• [ASSIGNMENT] An exact restatement of all the data is required, with the pictures left out.

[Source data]
◇ ◇ ◇ ◇ ◇ ◇ ◇
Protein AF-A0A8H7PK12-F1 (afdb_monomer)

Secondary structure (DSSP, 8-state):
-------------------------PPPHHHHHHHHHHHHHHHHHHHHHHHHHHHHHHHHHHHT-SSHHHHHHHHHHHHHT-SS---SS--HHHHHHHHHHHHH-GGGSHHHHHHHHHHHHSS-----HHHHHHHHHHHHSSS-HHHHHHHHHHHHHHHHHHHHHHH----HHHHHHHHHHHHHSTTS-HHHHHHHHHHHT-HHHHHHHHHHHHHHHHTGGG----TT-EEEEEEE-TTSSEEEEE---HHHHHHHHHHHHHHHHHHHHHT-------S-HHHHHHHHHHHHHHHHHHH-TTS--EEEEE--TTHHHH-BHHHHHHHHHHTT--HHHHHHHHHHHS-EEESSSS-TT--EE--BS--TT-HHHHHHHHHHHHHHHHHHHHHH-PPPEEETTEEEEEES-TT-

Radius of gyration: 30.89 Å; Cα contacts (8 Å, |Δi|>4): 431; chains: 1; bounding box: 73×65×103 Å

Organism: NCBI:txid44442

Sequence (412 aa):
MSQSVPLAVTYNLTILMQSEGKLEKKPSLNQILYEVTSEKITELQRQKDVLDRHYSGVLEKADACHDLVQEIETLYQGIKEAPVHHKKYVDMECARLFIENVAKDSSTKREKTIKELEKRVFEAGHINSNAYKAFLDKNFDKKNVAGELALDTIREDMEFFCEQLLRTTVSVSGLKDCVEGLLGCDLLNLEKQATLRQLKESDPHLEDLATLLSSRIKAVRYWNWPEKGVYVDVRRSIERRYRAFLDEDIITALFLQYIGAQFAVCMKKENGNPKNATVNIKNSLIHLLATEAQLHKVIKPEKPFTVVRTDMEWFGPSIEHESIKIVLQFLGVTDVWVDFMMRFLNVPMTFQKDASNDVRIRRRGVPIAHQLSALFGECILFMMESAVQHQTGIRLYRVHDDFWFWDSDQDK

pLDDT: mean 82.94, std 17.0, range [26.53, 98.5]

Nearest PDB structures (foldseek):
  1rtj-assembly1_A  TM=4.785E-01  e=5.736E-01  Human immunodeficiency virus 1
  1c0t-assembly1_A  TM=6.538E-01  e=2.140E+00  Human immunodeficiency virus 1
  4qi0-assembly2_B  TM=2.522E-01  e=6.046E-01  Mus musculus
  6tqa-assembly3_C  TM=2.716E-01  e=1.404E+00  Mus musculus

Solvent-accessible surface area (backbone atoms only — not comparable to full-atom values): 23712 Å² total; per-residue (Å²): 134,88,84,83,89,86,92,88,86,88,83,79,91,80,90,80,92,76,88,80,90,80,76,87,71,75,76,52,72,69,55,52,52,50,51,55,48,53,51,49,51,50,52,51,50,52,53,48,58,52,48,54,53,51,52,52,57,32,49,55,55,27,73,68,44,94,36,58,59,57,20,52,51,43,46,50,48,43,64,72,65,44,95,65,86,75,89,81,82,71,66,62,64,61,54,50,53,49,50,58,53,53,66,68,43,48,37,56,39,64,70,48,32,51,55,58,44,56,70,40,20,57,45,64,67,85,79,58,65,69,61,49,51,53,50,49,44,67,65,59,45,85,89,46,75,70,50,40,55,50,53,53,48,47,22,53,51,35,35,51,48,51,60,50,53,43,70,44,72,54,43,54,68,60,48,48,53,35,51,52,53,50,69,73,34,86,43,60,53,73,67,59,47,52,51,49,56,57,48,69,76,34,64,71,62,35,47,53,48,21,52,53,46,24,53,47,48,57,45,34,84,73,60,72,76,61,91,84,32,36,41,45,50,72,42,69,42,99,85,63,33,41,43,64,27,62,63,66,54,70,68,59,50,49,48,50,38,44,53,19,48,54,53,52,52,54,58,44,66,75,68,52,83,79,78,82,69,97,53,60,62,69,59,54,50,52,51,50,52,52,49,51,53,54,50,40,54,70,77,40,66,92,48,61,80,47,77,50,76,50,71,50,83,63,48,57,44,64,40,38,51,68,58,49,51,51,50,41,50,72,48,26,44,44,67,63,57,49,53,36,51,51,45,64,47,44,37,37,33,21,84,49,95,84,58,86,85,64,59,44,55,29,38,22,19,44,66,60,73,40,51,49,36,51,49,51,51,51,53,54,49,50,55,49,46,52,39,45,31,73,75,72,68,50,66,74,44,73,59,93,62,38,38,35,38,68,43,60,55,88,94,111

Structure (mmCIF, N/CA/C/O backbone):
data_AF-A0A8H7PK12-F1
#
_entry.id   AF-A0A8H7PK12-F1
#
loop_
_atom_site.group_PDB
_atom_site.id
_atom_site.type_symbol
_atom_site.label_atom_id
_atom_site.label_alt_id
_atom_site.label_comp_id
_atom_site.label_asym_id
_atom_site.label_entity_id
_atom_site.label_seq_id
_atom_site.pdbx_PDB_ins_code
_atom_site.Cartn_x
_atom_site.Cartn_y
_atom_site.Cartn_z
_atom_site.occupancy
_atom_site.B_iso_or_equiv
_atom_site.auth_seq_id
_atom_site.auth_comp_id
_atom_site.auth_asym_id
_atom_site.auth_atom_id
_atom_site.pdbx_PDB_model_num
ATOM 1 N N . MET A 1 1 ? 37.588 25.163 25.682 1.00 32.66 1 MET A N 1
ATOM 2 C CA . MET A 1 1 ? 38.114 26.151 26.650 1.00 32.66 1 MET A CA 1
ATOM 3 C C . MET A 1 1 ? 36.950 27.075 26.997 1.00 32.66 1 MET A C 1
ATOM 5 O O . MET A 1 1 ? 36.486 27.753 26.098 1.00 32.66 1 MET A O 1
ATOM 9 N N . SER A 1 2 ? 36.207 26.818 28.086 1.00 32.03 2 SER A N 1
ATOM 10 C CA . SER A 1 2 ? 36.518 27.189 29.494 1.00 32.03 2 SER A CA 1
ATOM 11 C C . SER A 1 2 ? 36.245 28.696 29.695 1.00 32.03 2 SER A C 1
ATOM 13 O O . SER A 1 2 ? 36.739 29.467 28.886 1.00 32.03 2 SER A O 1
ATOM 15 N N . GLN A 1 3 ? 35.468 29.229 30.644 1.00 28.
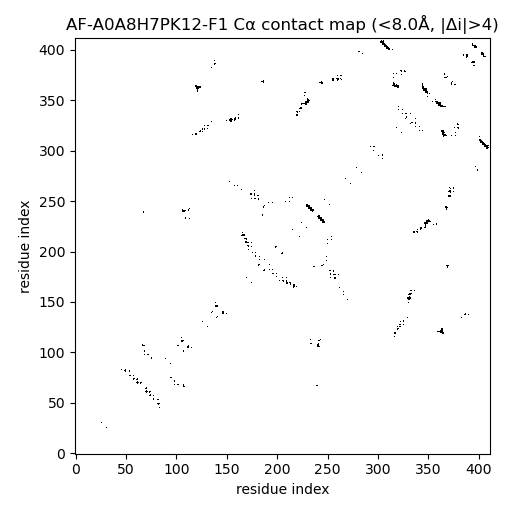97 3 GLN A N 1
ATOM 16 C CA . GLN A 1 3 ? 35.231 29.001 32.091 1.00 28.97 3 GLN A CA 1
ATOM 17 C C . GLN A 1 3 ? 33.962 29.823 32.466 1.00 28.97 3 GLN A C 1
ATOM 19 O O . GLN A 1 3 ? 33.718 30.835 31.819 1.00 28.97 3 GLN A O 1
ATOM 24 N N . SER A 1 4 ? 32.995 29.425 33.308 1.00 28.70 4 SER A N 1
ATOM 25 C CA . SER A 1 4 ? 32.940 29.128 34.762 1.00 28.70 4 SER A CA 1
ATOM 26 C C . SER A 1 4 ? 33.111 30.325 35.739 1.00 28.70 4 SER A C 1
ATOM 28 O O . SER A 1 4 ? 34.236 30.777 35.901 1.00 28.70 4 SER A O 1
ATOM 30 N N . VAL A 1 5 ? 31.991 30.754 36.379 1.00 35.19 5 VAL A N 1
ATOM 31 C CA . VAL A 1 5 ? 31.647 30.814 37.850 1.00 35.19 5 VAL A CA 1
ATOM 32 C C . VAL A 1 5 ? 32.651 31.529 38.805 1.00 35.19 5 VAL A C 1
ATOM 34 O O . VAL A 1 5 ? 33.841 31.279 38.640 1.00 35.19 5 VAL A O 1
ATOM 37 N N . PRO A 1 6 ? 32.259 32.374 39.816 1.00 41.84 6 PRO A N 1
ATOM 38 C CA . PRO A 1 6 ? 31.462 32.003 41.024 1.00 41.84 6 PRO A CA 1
◇ ◇ ◇ ◇ ◇ ◇ ◇
• [WRITTEN ANSWER]
Protein AF-A0A8H7PK12-F1 (afdb_monomer)

Secondary structure (DSSP, 8-state):
-------------------------PPPHHHHHHHHHHHHHHHHHHHHHHHHHHHHHHHHHHHT-SSHHHHHHHHHHHHHT-SS---SS--HHHHHHHHHHHHH-GGGSHHHHHHHHHHHHSS-----HHHHHHHHHHHHSSS-HHHHHHHHHHHHHHHHHHHHHHH----HHHHHHHHHHHHHSTTS-HHHHHHHHHHHT-HHHHHHHHHHHHHHHHTGGG----TT-EEEEEEE-TTSSEEEEE---HHHHHHHHHHHHHHHHHHHHHT-------S-HHHHHHHHHHHHHHHHHHH-TTS--EEEEE--TTHHHH-BHHHHHHHHHHTT--HHHHHHHHHHHS-EEESSSS-TT--EE--BS--TT-HHHHHHHHHHHHHHHHHHHHHH-PPPEEETTEEEEEES-TT-

Radius of gyration: 30.89 Å; Cα contacts (8 Å, |Δi|>4): 431; chains: 1; bounding box: 73×65×103 Å

Organism: NCBI:txid44442

Sequence (412 aa):
MSQSVPLAVTYNLTILMQSEGKLEKKPSLNQILYEVTSEKITELQRQKDVLDRHYSGVLEKADACHDLVQEIETLYQGIKEAPVHHKKYVDMECARLFIENVAKDSSTKREKTIKELEKRVFEAGHINSNAYKAFLDKNFDKKNVAGELALDTIREDMEFFCEQLLRTTVSVSGLKDCVEGLLGCDLLNLEKQATLRQLKESDPHLEDLATLLSSRIKAVRYWNWPEKGVYVDVRRSIERRYRAFLDEDIITALFLQYIGAQFAVCMKKENGNPKNATVNIKNSLIHLLATEAQLHKVIKPEKPFTVVRTDMEWFGPSIEHESIKIVLQFLGVTDVWVDFMMRFLNVPMTFQKDASNDVRIRRRGVPIAHQLSALFGECILFMMESAVQHQTGIRLYRVHDDFWFWDSDQDK

pLDDT: mean 82.94, std 17.0, range [26.53, 98.5]

Nearest PDB structures (foldseek):
  1rtj-assembly1_A  TM=4.785E-01  e=5.736E-01  Human immunodeficiency virus 1
  1c0t-assembly1_A  TM=6.538E-01  e=2.140E+00  Human immunodeficiency virus 1
  4qi0-assembly2_B  TM=2.522E-01  e=6.046E-01  Mus musculus
  6tqa-assembly3_C  TM=2.716E-01  e=1.404E+00  Mus musculus

Solvent-accessible surface area (backbone atoms only — not comparable to full-atom values): 23712 Å² total; per-residue (Å²): 134,88,84,83,89,86,92,88,86,88,83,79,91,80,90,80,92,76,88,80,90,80,76,87,71,75,76,52,72,69,55,52,52,50,51,55,48,53,51,49,51,50,52,51,50,52,53,48,58,52,48,54,53,51,52,52,57,32,49,55,55,27,73,68,44,94,36,58,59,57,20,52,51,43,46,50,48,43,64,72,65,44,95,65,86,75,89,81,82,71,66,62,64,61,54,50,53,49,50,58,53,53,66,68,43,48,37,56,39,64,70,48,32,51,55,58,44,56,70,40,20,57,45,64,67,85,79,58,65,69,61,49,51,53,50,49,44,67,65,59,45,85,89,46,75,70,50,40,55,50,53,53,48,47,22,53,51,35,35,51,48,51,60,50,53,43,70,44,72,54,43,54,68,60,48,48,53,35,51,52,53,50,69,73,34,86,43,60,53,73,67,59,47,52,51,49,56,57,48,69,76,34,64,71,62,35,47,53,48,21,52,53,46,24,53,47,48,57,45,34,84,73,60,72,76,61,91,84,32,36,41,45,50,72,42,69,42,99,85,63,33,41,43,64,27,62,63,66,54,70,68,59,50,49,48,50,38,44,53,19,48,54,53,52,52,54,58,44,66,75,68,52,83,79,78,82,69,97,53,60,62,69,59,54,50,52,51,50,52,52,49,51,53,54,50,40,54,70,77,40,66,92,48,61,80,47,77,50,76,50,71,50,83,63,48,57,44,64,40,38,51,68,58,49,51,51,50,41,50,72,48,26,44,44,67,63,57,49,53,36,51,51,45,64,47,44,37,37,33,21,84,49,95,84,58,86,85,64,59,44,55,29,38,22,19,44,66,60,73,40,51,49,36,51,49,51,51,51,53,54,49,50,55,49,46,52,39,45,31,73,75,72,68,50,66,74,44,73,59,93,62,38,38,35,38,68,43,60,55,88,94,111

Structure (mmCIF, N/CA/C/O backbone):
data_AF-A0A8H7PK12-F1
#
_entry.id   AF-A0A8H7PK12-F1
#
loop_
_atom_site.group_PDB
_atom_site.id
_atom_site.type_symbol
_atom_site.label_atom_id
_atom_site.label_alt_id
_atom_site.label_comp_id
_atom_site.label_asym_id
_atom_site.label_entity_id
_atom_site.label_seq_id
_atom_site.pdbx_PDB_ins_code
_atom_site.Cartn_x
_atom_site.Cartn_y
_atom_site.Cartn_z
_atom_site.occupancy
_atom_site.B_iso_or_equiv
_atom_site.auth_seq_id
_atom_site.auth_comp_id
_atom_site.auth_asym_id
_atom_site.auth_atom_id
_atom_site.pdbx_PDB_model_num
ATOM 1 N N . MET A 1 1 ? 37.588 25.163 25.682 1.00 32.66 1 MET A N 1
ATOM 2 C CA . MET A 1 1 ? 38.114 26.151 26.650 1.00 32.66 1 MET A CA 1
ATOM 3 C C . MET A 1 1 ? 36.950 27.075 26.997 1.00 32.66 1 MET A C 1
ATOM 5 O O . MET A 1 1 ? 36.486 27.753 26.098 1.00 32.66 1 MET A O 1
ATOM 9 N N . SER A 1 2 ? 36.207 26.818 28.086 1.00 32.03 2 SER A N 1
ATOM 10 C CA . SER A 1 2 ? 36.518 27.189 29.494 1.00 32.03 2 SER A CA 1
ATOM 11 C C . SER A 1 2 ? 36.245 28.696 29.695 1.00 32.03 2 SER A C 1
ATOM 13 O O . SER A 1 2 ? 36.739 29.467 28.886 1.00 32.03 2 SER A O 1
ATOM 15 N N . GLN A 1 3 ? 35.468 29.229 30.644 1.00 28.
97 3 GLN A N 1
ATOM 16 C CA . GLN A 1 3 ? 35.231 29.001 32.091 1.00 28.97 3 GLN A CA 1
ATOM 17 C C . GLN A 1 3 ? 33.962 29.823 32.466 1.00 28.97 3 GLN A C 1
ATOM 19 O O . GLN A 1 3 ? 33.718 30.835 31.819 1.00 28.97 3 GLN A O 1
ATOM 24 N N . SER A 1 4 ? 32.995 29.425 33.308 1.00 28.70 4 SER A N 1
ATOM 25 C CA . SER A 1 4 ? 32.940 29.128 34.762 1.00 28.70 4 SER A CA 1
ATOM 26 C C . SER A 1 4 ? 33.111 30.325 35.739 1.00 28.70 4 SER A C 1
ATOM 28 O O . SER A 1 4 ? 34.236 30.777 35.901 1.00 28.70 4 SER A O 1
ATOM 30 N N . VAL A 1 5 ? 31.991 30.754 36.379 1.00 35.19 5 VAL A N 1
ATOM 31 C CA . VAL A 1 5 ? 31.647 30.814 37.850 1.00 35.19 5 VAL A CA 1
ATOM 32 C C . VAL A 1 5 ? 32.651 31.529 38.805 1.00 35.19 5 VAL A C 1
ATOM 34 O O . VAL A 1 5 ? 33.841 31.279 38.640 1.00 35.19 5 VAL A O 1
ATOM 37 N N . PRO A 1 6 ? 32.259 32.374 39.816 1.00 41.84 6 PRO A N 1
ATOM 38 C CA . PRO A 1 6 ? 31.462 32.003 41.024 1.00 41.84 6 PRO A CA 1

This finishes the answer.